→ About this task
Bring together every line in the data that includes "superfamily".
--- Recorded information Enclosed Below ---
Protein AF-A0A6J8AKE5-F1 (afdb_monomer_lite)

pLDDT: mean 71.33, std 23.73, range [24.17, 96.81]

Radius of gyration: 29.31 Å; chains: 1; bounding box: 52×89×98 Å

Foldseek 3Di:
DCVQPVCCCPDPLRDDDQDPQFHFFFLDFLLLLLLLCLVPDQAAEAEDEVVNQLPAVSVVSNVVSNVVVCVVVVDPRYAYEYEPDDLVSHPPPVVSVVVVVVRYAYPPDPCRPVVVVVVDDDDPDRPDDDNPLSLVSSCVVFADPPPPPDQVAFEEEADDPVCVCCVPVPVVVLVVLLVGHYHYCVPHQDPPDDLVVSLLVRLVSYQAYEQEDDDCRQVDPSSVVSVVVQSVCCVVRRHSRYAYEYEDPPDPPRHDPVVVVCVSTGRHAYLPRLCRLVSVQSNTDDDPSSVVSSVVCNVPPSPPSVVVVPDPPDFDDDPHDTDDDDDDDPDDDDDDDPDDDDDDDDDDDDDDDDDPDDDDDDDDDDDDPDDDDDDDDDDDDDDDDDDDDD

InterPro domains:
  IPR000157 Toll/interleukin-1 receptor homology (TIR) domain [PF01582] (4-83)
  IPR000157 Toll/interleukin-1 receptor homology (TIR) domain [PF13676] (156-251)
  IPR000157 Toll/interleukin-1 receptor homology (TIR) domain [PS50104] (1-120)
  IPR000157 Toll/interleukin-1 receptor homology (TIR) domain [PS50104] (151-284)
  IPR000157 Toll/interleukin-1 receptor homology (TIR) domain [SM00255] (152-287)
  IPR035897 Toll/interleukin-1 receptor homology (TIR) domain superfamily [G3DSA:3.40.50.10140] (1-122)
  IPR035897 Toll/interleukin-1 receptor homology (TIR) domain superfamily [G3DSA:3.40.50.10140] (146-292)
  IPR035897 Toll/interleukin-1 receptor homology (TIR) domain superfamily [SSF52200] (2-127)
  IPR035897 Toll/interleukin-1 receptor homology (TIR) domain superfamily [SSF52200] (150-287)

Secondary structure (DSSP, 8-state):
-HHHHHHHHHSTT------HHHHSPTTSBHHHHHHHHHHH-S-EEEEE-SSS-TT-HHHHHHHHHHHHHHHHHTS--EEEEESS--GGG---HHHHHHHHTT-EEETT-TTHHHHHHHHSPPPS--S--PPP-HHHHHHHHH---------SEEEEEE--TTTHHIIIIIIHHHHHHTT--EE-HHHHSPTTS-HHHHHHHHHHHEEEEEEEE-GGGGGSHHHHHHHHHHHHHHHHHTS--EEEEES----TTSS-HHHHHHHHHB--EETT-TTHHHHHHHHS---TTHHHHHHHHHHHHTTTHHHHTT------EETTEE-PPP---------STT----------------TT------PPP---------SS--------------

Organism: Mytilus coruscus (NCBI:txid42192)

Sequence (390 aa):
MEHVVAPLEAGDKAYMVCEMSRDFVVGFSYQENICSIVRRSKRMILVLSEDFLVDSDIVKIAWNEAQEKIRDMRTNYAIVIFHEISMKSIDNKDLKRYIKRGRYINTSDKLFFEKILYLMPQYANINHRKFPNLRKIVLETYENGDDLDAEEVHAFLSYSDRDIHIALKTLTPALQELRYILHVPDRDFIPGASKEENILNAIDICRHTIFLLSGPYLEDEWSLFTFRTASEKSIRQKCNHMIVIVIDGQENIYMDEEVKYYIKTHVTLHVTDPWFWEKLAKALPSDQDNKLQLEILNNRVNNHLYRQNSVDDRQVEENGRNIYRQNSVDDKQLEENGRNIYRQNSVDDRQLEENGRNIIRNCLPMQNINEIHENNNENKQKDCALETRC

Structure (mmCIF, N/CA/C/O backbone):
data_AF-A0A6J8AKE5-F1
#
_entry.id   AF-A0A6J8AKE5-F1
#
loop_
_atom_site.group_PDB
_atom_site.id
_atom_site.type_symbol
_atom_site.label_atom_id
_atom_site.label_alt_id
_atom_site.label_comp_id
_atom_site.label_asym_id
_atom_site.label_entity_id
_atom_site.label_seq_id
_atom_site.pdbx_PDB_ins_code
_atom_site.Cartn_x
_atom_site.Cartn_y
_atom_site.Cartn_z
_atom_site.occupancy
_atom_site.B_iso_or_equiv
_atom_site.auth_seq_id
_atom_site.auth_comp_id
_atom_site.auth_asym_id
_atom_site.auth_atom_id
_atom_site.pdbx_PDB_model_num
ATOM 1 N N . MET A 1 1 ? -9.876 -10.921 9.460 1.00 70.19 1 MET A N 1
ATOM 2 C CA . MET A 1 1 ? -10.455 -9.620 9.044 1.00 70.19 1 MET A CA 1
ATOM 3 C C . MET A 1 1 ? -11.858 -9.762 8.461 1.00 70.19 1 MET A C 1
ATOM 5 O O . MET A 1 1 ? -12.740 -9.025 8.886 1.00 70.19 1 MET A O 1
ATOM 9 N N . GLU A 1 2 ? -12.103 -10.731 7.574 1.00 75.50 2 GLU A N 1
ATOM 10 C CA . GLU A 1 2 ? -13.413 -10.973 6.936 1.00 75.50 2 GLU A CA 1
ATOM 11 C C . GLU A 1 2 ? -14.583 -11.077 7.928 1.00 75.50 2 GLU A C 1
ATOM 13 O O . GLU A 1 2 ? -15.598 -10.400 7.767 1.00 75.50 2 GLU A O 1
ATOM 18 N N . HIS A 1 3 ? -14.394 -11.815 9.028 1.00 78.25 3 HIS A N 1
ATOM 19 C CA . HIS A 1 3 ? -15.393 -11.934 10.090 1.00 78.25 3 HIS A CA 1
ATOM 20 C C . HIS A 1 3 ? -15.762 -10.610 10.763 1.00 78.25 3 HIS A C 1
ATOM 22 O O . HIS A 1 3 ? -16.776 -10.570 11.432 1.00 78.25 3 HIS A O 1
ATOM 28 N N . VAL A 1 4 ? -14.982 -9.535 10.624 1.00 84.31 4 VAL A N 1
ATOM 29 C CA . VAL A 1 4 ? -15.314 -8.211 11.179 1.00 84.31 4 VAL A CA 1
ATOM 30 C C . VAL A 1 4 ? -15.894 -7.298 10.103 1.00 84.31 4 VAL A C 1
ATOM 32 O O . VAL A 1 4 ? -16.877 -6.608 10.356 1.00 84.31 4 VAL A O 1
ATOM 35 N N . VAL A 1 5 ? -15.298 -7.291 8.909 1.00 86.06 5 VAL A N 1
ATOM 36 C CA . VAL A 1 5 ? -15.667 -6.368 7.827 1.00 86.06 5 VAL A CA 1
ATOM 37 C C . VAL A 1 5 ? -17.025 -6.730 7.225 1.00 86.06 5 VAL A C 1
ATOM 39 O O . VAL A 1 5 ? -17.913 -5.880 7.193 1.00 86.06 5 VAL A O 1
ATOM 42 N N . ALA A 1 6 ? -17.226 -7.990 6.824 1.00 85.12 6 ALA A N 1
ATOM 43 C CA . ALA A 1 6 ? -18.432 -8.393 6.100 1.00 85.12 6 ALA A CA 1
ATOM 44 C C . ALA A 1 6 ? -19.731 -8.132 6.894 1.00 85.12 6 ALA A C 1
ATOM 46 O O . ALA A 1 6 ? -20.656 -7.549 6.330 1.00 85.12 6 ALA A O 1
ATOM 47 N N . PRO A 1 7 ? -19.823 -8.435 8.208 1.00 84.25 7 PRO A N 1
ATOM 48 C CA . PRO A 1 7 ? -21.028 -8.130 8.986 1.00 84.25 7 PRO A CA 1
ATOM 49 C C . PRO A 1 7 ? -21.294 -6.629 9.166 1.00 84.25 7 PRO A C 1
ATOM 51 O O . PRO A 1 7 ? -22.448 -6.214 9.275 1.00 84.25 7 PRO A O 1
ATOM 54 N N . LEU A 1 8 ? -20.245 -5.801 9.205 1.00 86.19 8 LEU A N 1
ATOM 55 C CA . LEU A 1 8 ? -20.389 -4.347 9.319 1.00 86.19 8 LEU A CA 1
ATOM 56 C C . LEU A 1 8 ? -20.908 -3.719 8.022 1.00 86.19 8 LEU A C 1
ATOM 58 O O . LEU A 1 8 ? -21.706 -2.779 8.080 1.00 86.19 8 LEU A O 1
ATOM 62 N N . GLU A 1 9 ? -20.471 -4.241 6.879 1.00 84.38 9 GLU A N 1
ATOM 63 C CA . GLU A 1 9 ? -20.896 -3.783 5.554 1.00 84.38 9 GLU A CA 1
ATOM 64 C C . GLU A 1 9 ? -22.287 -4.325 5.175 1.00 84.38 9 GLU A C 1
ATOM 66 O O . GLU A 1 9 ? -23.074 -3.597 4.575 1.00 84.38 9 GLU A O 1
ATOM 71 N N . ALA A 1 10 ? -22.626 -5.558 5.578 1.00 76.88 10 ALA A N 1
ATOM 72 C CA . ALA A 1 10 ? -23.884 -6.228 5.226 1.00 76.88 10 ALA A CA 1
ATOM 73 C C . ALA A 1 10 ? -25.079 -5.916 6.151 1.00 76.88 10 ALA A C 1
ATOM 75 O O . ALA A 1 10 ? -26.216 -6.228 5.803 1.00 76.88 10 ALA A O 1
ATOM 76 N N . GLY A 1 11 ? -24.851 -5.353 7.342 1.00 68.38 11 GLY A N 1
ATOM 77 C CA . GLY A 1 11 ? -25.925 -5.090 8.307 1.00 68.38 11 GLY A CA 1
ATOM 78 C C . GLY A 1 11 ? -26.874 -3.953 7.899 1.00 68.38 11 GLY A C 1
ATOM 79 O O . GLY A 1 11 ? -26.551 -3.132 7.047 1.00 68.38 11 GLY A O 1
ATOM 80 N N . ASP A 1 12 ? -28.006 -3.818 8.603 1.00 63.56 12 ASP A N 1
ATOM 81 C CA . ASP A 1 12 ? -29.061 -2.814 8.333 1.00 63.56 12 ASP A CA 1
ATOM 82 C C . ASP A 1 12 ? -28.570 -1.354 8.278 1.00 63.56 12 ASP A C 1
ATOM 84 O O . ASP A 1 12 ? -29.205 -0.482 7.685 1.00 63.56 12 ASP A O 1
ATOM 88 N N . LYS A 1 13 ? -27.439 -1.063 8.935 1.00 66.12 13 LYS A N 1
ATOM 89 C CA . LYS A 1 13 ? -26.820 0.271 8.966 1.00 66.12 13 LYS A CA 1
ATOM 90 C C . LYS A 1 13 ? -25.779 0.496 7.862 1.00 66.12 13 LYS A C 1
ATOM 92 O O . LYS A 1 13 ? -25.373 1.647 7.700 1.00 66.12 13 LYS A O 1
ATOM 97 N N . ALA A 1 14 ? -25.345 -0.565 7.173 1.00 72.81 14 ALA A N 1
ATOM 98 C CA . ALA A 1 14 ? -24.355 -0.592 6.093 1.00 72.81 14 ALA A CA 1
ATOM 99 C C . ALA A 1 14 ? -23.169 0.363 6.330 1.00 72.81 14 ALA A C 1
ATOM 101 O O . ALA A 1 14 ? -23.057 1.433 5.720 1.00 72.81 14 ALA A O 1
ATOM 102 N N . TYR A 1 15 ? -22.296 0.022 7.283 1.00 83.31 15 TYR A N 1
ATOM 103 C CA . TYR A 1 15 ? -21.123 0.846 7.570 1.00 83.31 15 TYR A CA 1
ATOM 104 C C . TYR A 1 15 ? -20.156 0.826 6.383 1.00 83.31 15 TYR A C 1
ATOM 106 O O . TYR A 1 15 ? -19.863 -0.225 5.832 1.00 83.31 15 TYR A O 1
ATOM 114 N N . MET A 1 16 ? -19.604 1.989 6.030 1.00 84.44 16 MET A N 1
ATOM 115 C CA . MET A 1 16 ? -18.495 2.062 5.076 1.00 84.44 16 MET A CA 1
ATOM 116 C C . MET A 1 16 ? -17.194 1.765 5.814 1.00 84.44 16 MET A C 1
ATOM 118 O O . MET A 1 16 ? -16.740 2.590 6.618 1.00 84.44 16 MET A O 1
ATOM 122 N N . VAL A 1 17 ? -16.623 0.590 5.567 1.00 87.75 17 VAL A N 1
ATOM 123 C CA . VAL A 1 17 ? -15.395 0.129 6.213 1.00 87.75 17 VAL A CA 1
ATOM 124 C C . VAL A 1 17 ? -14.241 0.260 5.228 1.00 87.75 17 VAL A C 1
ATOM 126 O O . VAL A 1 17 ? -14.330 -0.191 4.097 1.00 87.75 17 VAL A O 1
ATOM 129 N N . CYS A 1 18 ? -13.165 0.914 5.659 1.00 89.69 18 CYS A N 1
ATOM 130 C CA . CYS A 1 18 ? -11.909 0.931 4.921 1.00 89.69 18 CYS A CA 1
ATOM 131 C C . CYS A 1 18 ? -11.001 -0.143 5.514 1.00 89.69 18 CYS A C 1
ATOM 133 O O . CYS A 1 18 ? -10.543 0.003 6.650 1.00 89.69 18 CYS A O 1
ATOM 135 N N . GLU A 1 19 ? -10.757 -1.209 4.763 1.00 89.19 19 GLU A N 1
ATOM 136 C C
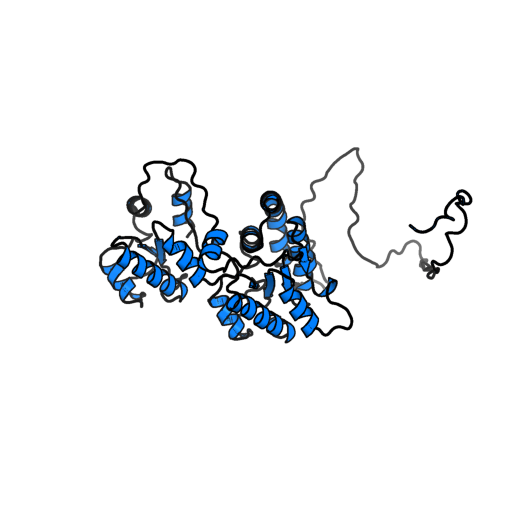A . GLU A 1 19 ? -9.857 -2.283 5.159 1.00 89.19 19 GLU A CA 1
ATOM 137 C C . GLU A 1 19 ? -8.476 -2.075 4.530 1.00 89.19 19 GLU A C 1
ATOM 139 O O . GLU A 1 19 ? -8.357 -1.847 3.330 1.00 89.19 19 GLU A O 1
ATOM 144 N N . MET A 1 20 ? -7.417 -2.161 5.338 1.00 87.69 20 MET A N 1
ATOM 145 C CA . MET A 1 20 ? -6.043 -1.919 4.889 1.00 87.69 20 MET A CA 1
ATOM 146 C C . MET A 1 20 ? -5.631 -2.799 3.704 1.00 87.69 20 MET A C 1
ATOM 148 O O . MET A 1 20 ? -5.068 -2.296 2.737 1.00 87.69 20 MET A O 1
ATOM 152 N N . SER A 1 21 ? -5.935 -4.095 3.757 1.00 83.31 21 SER A N 1
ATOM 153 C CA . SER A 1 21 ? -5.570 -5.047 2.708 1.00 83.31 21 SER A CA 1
--- End of Enclosed Recorded information ---
→ Result for this exercise
  IPR035897 Toll/interleukin-1 receptor homology (TIR) domain superfamily [G3DSA:3.40.50.10140] (1-122)
  IPR035897 Toll/interleukin-1 receptor homology (TIR) domain superfamily [G3DSA:3.40.50.10140] (146-292)
  IPR035897 Toll/interleukin-1 receptor homology (TIR) domain superfamily [SSF52200] (2-127)
  IPR035897 Toll/interleukin-1 receptor homology (TIR) domain superfamily [SSF52200] (150-287)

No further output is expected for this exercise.